Version-Release number of selected component (if applicable):
cups-1.1.23-16
audit-0.9.15-1
selinux-policy-targeted-1.24-1
(selinux enforcing)

How reproducible:
100%

Steps to Reproduce:
1. bash test.sh
  
Actual results:
Stopping cups:                                             [  OK  ]

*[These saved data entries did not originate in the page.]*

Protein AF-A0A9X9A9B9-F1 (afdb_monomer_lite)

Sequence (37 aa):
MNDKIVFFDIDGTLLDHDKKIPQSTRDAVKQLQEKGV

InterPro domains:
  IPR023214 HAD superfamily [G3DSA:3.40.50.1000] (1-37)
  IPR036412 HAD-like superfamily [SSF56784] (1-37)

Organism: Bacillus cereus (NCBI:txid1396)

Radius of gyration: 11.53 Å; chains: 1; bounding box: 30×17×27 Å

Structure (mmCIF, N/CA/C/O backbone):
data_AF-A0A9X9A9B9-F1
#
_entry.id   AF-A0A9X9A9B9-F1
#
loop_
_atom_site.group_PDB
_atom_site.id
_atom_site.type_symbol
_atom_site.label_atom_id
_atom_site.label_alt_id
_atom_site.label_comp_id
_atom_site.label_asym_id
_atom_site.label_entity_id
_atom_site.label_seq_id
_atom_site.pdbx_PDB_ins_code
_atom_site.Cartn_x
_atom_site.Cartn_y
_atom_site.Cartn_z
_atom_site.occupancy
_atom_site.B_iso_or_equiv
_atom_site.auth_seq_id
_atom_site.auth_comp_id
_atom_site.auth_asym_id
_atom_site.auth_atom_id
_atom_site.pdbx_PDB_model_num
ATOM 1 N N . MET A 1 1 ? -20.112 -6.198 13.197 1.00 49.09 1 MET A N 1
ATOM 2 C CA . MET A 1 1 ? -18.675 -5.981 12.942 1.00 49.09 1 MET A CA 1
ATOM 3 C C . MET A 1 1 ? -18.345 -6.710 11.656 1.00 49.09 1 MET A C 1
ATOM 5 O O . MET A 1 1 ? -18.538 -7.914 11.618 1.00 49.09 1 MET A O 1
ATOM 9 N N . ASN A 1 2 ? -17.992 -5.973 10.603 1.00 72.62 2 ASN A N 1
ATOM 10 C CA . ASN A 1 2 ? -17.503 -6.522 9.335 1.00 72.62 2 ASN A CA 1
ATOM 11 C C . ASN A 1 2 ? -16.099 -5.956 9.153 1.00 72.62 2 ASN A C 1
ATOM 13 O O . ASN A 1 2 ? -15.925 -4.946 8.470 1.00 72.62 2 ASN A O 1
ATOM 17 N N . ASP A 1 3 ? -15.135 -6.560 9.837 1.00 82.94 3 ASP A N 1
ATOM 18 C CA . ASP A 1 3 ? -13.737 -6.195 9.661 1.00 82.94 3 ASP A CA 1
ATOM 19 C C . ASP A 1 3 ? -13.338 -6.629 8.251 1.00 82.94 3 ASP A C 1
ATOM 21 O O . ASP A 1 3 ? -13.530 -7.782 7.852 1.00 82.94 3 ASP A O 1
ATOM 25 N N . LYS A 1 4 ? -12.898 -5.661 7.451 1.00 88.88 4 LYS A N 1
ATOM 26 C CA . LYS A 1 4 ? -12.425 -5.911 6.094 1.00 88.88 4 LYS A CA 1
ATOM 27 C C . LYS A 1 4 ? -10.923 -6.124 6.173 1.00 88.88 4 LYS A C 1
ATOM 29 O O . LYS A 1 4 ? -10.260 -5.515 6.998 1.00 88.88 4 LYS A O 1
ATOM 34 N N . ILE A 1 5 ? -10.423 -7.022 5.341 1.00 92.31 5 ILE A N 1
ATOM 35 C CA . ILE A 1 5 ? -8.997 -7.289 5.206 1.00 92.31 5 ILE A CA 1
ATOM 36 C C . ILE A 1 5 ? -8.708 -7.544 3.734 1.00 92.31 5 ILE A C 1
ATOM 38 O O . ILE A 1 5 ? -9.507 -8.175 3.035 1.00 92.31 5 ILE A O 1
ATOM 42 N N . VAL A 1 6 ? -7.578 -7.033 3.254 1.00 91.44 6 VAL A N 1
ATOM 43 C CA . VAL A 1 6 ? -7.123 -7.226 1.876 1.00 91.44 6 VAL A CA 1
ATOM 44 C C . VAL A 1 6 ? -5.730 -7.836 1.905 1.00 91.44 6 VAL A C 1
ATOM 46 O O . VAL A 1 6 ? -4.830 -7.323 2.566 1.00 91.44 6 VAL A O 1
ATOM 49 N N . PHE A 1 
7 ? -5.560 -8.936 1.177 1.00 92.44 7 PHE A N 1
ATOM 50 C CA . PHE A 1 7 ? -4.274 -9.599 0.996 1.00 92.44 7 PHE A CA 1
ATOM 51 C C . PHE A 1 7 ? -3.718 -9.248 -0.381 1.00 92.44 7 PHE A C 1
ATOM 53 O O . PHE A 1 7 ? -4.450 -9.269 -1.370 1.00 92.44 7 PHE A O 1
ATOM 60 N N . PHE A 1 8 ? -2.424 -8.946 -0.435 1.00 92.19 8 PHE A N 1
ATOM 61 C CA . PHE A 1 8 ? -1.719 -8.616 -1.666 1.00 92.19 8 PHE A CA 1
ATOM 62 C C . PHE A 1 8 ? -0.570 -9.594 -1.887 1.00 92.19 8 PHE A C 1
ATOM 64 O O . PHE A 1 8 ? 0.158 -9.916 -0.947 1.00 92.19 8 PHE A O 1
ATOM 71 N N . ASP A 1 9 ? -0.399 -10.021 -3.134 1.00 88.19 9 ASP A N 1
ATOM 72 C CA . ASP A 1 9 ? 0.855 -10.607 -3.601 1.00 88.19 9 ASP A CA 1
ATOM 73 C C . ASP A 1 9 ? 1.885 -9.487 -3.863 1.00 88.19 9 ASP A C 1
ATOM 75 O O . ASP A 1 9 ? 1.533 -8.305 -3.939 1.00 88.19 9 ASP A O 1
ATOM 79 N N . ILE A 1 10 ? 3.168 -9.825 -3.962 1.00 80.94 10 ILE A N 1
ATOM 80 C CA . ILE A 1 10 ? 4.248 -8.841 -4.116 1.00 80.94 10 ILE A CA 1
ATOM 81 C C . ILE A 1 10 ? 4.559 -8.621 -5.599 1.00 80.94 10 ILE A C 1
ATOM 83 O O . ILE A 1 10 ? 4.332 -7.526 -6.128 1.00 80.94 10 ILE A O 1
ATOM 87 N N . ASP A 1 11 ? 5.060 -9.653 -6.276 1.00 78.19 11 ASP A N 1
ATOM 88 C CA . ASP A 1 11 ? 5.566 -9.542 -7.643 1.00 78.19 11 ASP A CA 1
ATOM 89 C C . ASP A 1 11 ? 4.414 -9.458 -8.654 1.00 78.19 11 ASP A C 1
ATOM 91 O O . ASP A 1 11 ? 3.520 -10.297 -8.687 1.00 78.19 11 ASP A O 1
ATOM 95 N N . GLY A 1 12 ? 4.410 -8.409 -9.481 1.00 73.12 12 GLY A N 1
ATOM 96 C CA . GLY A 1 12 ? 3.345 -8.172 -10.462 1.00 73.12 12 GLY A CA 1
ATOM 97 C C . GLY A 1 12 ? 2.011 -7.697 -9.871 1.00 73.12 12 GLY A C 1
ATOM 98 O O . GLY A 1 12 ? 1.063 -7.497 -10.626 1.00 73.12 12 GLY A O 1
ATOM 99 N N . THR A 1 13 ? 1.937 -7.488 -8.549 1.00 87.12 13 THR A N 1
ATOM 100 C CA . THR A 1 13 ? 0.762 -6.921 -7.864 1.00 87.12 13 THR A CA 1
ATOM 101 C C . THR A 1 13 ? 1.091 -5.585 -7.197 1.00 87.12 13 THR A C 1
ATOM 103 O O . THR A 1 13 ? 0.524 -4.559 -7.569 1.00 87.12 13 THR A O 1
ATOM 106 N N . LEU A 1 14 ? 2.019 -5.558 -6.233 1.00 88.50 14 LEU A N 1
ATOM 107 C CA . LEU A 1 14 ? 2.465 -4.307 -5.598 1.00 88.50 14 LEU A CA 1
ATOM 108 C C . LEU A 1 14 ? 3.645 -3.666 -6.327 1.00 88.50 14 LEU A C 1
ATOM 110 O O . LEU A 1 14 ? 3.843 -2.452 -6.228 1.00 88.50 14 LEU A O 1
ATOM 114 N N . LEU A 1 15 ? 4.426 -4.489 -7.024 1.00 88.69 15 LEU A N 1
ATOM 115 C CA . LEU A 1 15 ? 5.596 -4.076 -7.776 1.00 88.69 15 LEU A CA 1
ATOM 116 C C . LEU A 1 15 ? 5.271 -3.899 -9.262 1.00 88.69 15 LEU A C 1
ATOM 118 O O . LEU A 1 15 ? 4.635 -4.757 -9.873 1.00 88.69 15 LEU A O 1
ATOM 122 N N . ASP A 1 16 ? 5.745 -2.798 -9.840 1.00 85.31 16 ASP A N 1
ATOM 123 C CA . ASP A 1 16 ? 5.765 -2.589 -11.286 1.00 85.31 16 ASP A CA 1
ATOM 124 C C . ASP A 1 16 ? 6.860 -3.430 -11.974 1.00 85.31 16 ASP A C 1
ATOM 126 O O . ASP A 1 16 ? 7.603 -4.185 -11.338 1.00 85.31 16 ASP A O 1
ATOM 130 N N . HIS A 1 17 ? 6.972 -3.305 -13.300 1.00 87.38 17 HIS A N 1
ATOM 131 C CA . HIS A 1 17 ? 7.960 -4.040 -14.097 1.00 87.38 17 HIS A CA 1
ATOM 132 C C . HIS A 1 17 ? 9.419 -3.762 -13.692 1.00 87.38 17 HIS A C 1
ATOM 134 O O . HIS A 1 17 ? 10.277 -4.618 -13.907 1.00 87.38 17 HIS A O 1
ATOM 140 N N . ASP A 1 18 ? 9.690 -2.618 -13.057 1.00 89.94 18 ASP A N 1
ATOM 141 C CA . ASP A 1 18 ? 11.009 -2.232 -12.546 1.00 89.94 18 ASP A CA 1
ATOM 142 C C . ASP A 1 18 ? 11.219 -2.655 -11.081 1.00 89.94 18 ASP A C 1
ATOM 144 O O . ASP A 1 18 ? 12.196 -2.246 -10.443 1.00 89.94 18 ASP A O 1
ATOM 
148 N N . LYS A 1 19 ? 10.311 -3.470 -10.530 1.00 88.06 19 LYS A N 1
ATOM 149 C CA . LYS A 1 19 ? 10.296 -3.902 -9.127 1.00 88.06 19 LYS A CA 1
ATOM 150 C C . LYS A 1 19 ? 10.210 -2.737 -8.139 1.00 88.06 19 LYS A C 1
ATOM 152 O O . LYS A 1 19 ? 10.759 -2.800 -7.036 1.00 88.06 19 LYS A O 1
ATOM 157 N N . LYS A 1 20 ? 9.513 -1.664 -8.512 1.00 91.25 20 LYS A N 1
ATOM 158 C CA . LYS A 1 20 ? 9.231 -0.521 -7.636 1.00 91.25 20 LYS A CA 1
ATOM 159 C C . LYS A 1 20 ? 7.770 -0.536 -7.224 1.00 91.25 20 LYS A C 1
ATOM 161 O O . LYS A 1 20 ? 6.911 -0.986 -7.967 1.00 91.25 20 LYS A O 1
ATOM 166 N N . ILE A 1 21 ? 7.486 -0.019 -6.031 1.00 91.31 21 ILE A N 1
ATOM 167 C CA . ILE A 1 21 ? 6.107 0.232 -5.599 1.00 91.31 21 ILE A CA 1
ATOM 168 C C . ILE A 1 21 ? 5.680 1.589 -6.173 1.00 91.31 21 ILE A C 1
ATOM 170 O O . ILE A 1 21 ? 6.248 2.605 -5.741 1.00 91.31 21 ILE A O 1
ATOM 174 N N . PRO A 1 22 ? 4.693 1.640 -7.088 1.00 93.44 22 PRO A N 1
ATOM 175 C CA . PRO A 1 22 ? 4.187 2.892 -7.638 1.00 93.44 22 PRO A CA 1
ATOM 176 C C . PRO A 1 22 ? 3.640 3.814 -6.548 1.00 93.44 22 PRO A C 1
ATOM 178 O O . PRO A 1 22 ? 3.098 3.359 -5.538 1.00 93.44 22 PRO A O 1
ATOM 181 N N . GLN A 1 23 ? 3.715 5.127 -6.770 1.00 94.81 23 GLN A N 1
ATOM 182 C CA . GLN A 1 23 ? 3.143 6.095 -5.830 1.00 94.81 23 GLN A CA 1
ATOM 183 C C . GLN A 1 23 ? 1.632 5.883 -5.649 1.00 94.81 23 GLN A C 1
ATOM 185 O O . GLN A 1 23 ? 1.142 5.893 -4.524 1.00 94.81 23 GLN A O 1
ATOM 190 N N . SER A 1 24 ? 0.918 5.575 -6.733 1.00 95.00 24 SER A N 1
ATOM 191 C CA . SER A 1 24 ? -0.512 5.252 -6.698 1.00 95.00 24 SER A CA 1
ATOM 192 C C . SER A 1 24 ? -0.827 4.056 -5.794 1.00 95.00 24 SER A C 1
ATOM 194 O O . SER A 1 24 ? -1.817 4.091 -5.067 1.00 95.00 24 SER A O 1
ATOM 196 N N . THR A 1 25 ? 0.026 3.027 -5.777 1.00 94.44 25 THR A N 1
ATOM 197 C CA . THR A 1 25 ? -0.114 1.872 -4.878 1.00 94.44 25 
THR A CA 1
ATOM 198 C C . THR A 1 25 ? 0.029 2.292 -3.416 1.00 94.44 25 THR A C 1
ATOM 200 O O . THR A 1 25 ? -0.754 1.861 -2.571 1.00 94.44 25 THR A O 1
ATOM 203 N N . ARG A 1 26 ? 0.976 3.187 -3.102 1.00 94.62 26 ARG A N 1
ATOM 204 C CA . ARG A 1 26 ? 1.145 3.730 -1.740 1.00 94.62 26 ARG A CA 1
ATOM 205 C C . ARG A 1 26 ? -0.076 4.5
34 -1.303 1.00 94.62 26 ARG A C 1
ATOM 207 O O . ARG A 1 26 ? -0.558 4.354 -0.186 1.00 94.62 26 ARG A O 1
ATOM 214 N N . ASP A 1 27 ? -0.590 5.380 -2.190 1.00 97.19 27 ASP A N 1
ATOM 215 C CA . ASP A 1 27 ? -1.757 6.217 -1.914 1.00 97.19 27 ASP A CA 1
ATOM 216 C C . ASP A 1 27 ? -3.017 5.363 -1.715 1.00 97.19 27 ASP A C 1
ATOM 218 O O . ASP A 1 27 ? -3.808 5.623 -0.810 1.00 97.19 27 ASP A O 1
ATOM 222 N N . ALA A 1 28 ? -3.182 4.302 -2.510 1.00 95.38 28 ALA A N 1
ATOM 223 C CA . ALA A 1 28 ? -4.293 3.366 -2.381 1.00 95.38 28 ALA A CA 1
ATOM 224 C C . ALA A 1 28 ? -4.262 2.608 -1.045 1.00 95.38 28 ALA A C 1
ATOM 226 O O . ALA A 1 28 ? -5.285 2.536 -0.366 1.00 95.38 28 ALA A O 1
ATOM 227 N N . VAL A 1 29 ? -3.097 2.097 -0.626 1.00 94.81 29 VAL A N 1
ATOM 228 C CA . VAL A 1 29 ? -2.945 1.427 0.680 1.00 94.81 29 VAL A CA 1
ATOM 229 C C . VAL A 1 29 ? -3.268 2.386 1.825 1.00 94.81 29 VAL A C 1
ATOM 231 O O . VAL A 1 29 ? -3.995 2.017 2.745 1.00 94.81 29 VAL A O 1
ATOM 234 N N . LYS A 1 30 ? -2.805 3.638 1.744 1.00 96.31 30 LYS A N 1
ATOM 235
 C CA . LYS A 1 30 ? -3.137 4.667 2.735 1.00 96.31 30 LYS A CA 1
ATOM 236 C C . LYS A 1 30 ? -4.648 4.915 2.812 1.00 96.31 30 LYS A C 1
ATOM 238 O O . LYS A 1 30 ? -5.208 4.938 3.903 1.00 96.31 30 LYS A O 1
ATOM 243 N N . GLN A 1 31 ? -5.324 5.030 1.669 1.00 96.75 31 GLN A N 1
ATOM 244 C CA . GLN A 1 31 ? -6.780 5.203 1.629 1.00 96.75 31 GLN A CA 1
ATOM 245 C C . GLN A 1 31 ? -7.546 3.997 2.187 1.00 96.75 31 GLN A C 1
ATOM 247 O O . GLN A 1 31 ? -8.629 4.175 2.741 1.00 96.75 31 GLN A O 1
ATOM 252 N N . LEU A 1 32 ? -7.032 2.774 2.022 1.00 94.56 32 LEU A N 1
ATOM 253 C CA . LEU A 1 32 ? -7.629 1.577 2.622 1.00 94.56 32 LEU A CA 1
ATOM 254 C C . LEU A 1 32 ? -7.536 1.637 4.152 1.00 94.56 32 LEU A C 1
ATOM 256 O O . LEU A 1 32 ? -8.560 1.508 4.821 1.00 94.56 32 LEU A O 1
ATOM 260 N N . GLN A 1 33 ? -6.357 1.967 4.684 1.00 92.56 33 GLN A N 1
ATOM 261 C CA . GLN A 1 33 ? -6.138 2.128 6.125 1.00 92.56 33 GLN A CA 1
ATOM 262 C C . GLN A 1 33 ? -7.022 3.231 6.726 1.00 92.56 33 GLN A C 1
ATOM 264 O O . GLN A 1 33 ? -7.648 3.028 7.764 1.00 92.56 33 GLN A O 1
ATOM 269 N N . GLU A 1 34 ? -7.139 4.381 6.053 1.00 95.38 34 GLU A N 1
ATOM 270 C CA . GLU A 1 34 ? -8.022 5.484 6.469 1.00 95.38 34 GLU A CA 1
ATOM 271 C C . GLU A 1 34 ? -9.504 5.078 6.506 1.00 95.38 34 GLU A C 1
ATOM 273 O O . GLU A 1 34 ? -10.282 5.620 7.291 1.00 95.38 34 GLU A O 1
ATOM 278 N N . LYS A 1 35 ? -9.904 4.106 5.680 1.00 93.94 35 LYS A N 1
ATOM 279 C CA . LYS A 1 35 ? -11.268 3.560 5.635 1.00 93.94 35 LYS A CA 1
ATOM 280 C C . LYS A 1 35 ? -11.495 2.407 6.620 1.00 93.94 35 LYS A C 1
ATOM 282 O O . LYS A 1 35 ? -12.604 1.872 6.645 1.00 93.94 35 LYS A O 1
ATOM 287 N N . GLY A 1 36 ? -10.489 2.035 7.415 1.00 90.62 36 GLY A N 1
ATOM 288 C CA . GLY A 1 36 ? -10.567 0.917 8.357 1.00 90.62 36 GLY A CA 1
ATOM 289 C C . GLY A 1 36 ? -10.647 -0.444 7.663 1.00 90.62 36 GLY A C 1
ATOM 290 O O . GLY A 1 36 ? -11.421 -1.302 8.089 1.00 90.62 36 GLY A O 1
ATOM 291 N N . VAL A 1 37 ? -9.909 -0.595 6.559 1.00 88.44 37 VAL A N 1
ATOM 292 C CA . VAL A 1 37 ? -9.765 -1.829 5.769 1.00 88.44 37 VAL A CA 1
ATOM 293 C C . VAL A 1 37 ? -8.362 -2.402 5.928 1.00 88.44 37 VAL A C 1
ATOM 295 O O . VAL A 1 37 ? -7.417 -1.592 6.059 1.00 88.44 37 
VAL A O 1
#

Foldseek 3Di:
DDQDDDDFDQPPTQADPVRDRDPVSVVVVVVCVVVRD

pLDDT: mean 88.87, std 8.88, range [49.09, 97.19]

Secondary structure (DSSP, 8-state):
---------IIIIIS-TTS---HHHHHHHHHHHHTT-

Starting cups:                                             [  OK  ]
HTTP/1.1 401 Unauthorized
Date: Fri, 01 Jul 2005 11:10:30 GMT
Server: CUPS/1.1
WWW-Authenticate: Basic realm="CUPS"
Content-Language: en_US
Upgrade: TLS/1.0,HTTP/1.1
Connection: close
Content-Type: text/html
Content-Length: 168

<HTML><HEAD><TITLE>401
Unauthorized</TITLE></HEAD><BODY><H1>Unauthorized</H1>This server could not
verify that you are authorized to access the resource.</BODY></HTML>
I [01/Jul/2005:12:10:23 +0100] Listening to 7f000001:631
I [01/Jul/2005:12:10:23 +0100] Loaded configuration file "/etc/cups/cupsd.conf"

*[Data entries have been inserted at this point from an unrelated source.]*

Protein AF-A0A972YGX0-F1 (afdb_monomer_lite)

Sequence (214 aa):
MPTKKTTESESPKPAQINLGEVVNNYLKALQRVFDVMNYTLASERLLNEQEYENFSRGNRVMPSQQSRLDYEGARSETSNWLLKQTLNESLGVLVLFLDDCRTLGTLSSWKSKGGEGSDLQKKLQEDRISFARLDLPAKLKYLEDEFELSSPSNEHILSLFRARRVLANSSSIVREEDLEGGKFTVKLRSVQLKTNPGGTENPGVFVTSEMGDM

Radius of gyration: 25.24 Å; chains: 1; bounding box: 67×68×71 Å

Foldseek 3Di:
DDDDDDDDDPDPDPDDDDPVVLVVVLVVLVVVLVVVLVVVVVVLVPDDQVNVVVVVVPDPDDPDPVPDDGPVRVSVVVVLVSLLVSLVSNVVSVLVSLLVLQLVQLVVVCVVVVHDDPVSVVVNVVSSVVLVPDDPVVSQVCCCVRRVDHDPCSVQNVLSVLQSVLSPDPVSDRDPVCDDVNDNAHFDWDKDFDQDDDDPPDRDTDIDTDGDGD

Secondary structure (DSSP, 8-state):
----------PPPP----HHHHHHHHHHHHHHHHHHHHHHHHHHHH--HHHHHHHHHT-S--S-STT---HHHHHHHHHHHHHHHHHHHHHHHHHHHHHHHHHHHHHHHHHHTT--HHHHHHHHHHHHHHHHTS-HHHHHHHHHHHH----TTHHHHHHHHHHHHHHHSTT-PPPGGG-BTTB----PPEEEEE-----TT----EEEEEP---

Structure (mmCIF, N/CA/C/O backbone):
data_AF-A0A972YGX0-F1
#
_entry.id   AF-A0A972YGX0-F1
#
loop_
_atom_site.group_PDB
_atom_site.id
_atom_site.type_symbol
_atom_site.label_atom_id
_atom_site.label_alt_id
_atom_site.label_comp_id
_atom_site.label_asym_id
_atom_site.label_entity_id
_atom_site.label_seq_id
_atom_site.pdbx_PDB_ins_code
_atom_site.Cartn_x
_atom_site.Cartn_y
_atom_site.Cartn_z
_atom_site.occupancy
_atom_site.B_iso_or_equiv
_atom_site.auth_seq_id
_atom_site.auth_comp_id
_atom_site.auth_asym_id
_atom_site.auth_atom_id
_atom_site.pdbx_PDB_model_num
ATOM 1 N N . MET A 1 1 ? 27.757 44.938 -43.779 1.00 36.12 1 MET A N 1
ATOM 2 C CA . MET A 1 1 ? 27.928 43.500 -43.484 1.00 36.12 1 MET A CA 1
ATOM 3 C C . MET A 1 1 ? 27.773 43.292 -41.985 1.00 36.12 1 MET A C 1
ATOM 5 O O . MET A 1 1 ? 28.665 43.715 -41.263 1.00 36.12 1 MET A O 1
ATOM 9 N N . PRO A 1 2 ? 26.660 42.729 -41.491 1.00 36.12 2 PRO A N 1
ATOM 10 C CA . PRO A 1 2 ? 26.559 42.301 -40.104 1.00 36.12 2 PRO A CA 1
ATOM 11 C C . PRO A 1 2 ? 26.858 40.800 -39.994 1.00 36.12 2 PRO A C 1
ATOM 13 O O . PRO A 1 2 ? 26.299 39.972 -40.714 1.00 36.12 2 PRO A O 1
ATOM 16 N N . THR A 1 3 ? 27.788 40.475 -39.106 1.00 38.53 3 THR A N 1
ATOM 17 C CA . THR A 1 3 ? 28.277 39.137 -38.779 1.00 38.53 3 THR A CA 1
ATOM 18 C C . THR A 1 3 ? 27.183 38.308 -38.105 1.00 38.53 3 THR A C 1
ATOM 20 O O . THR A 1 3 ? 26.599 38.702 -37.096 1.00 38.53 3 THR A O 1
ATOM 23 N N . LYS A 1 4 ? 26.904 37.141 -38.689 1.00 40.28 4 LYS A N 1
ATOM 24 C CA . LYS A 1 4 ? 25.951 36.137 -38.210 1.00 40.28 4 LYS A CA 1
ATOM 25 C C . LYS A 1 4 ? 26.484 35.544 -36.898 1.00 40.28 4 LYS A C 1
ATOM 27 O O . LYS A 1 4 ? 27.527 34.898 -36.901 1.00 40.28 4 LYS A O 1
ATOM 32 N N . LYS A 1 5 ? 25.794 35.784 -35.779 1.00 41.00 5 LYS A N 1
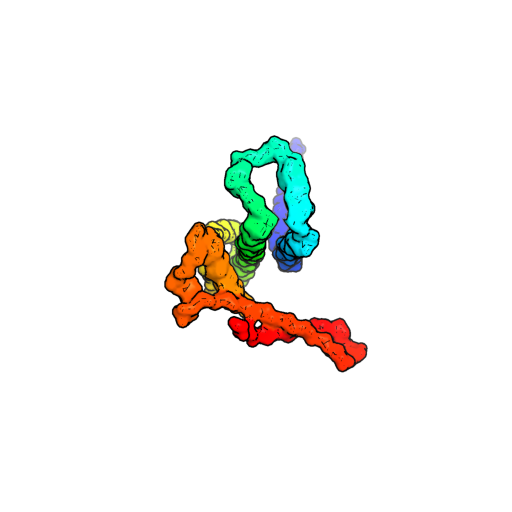ATOM 33 C CA . LYS A 1 5 ? 26.054 35.108 -34.500 1.00 41.00 5 LYS A CA 1
ATOM 34 C C . LYS A 1 5 ? 25.580 33.660 -34.636 1.00 41.00 5 LYS A C 1
ATOM 36 O O . LYS A 1 5 ? 24.383 33.411 -34.750 1.00 41.00 5 LYS A O 1
ATOM 41 N N . THR A 1 6 ? 26.522 32.728 -34.691 1.00 39.09 6 THR A N 1
ATOM 42 C CA . THR A 1 6 ? 26.264 31.289 -34.632 1.00 39.09 6 THR A CA 1
ATOM 43 C C . THR A 1 6 ? 25.721 30.972 -33.241 1.00 39.09 6 THR A C 1
ATOM 45 O O . THR A 1 6 ? 26.431 31.124 -32.252 1.00 39.09 6 THR A O 1
ATOM 48 N N . THR A 1 7 ? 24.446 30.605 -33.142 1.00 41.16 7 THR A N 1
ATOM 49 C CA . THR A 1 7 ? 23.881 30.004 -31.930 1.00 41.16 7 THR A CA 1
ATOM 50 C C . THR A 1 7 ? 24.475 28.612 -31.782 1.00 41.16 7 THR A C 1
ATOM 52 O O . THR A 1 7 ? 24.142 27.716 -32.558 1.00 41.16 7 THR A O 1
ATOM 55 N N . GLU A 1 8 ? 25.387 28.461 -30.826 1.00 38.78 8 GLU A N 1
ATOM 56 C CA . GLU A 1 8 ? 25.859 27.167 -30.345 1.00 38.78 8 GLU A CA 1
ATOM 57 C C . GLU A 1 8 ? 24.649 26.358 -29.865 1.00 38.78 8 GLU A C 1
ATOM 59 O O . GLU A 1 8 ? 23.899 26.778 -28.984 1.00 38.78 8 GLU A O 1
ATOM 64 N N . SER A 1 9 ? 24.421 25.219 -30.514 1.00 43.34 9 SER A N 1
ATOM 65 C CA . SER A 1 9 ? 23.430 24.235 -30.107 1.00 43.34 9 SER A CA 1
ATOM 66 C C . SER A 1 9 ? 23.886 23.609 -28.792 1.00 43.34 9 SER A C 1
ATOM 68 O O . SER A 1 9 ? 24.814 22.799 -28.781 1.00 43.34 9 SER A O 1
ATOM 70 N N . GLU A 1 10 ? 23.254 24.002 -27.690 1.00 42.47 10 GLU A N 1
ATOM 71 C CA . GLU A 1 10 ? 23.456 23.397 -26.377 1.00 42.47 10 GLU A CA 1
ATOM 72 C C . GLU A 1 10 ? 23.064 21.913 -26.464 1.00 42.47 10 GLU A C 1
ATOM 74 O O . GLU A 1 10 ? 21.891 21.560 -26.597 1.00 42.47 10 GLU A O 1
ATOM 79 N N . SER A 1 11 ? 24.067 21.033 -26.491 1.00 41.50 11 SER A N 1
ATOM 80 C CA . SER A 1 11 ? 23.874 19.582 -26.518 1.00 41.50 11 SER A CA 1
ATOM 81 C C . SER A 1 11 ? 22.972 19.165 -25.348 1.00 41.50 11 SER A C 1
ATOM 83 O O . SER A 1 11 ? 23.215 19.611 -24.221 1.00 41.50 11 SER A O 1
ATOM 85 N N . PRO A 1 12 ? 21.949 18.315 -25.564 1.00 49.72 12 PRO A N 1
ATOM 86 C CA . PRO A 1 12 ? 21.045 17.915 -24.496 1.00 49.72 12 PRO A CA 1
ATOM 87 C C . PRO A 1 12 ? 21.849 17.231 -23.390 1.00 49.72 12 PRO A C 1
ATOM 89 O O . PRO A 1 12 ? 22.551 16.246 -23.633 1.00 49.72 12 PRO A O 1
ATOM 92 N N . LYS A 1 13 ? 21.779 17.783 -22.173 1.00 48.47 13 LYS A N 1
ATOM 93 C CA . LYS A 1 13 ? 22.450 17.209 -21.003 1.00 48.47 13 LYS A CA 1
ATOM 94 C C . LYS A 1 13 ? 22.011 15.748 -20.847 1.00 48.47 13 LYS A C 1
ATOM 96 O O . LYS A 1 13 ? 20.813 15.471 -20.955 1.00 48.47 13 LYS A O 1
ATOM 101 N N . PRO A 1 14 ? 22.945 14.815 -20.595 1.00 57.00 14 PRO A N 1
ATOM 102 C CA . PRO A 1 14 ? 22.594 13.418 -20.401 1.00 57.00 14 PRO A CA 1
ATOM 103 C C . PRO A 1 14 ? 21.631 13.308 -19.218 1.00 57.00 14 PRO A C 1
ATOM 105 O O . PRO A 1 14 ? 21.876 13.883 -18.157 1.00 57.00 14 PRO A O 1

I [01/Jul/2005:12:10:23 +0100] Configured for up to 100 clients.
I [01/Jul/2005:12:10:23 +0100] Allowing up to 100 client connections per host.
I [01/Jul/2005:12:10:23 +0100] Full reload is required.
I [01/Jul/2005:12:10:23 +0100] LoadPPDs: Read "/etc/cups/ppds.dat", 17 PPDs...
I [01/Jul/2005:12:10:23 +0100] LoadPPDs: No new or changed PPDs...
I [01/Jul/2005:12:10:23 +0100] Full reload complete.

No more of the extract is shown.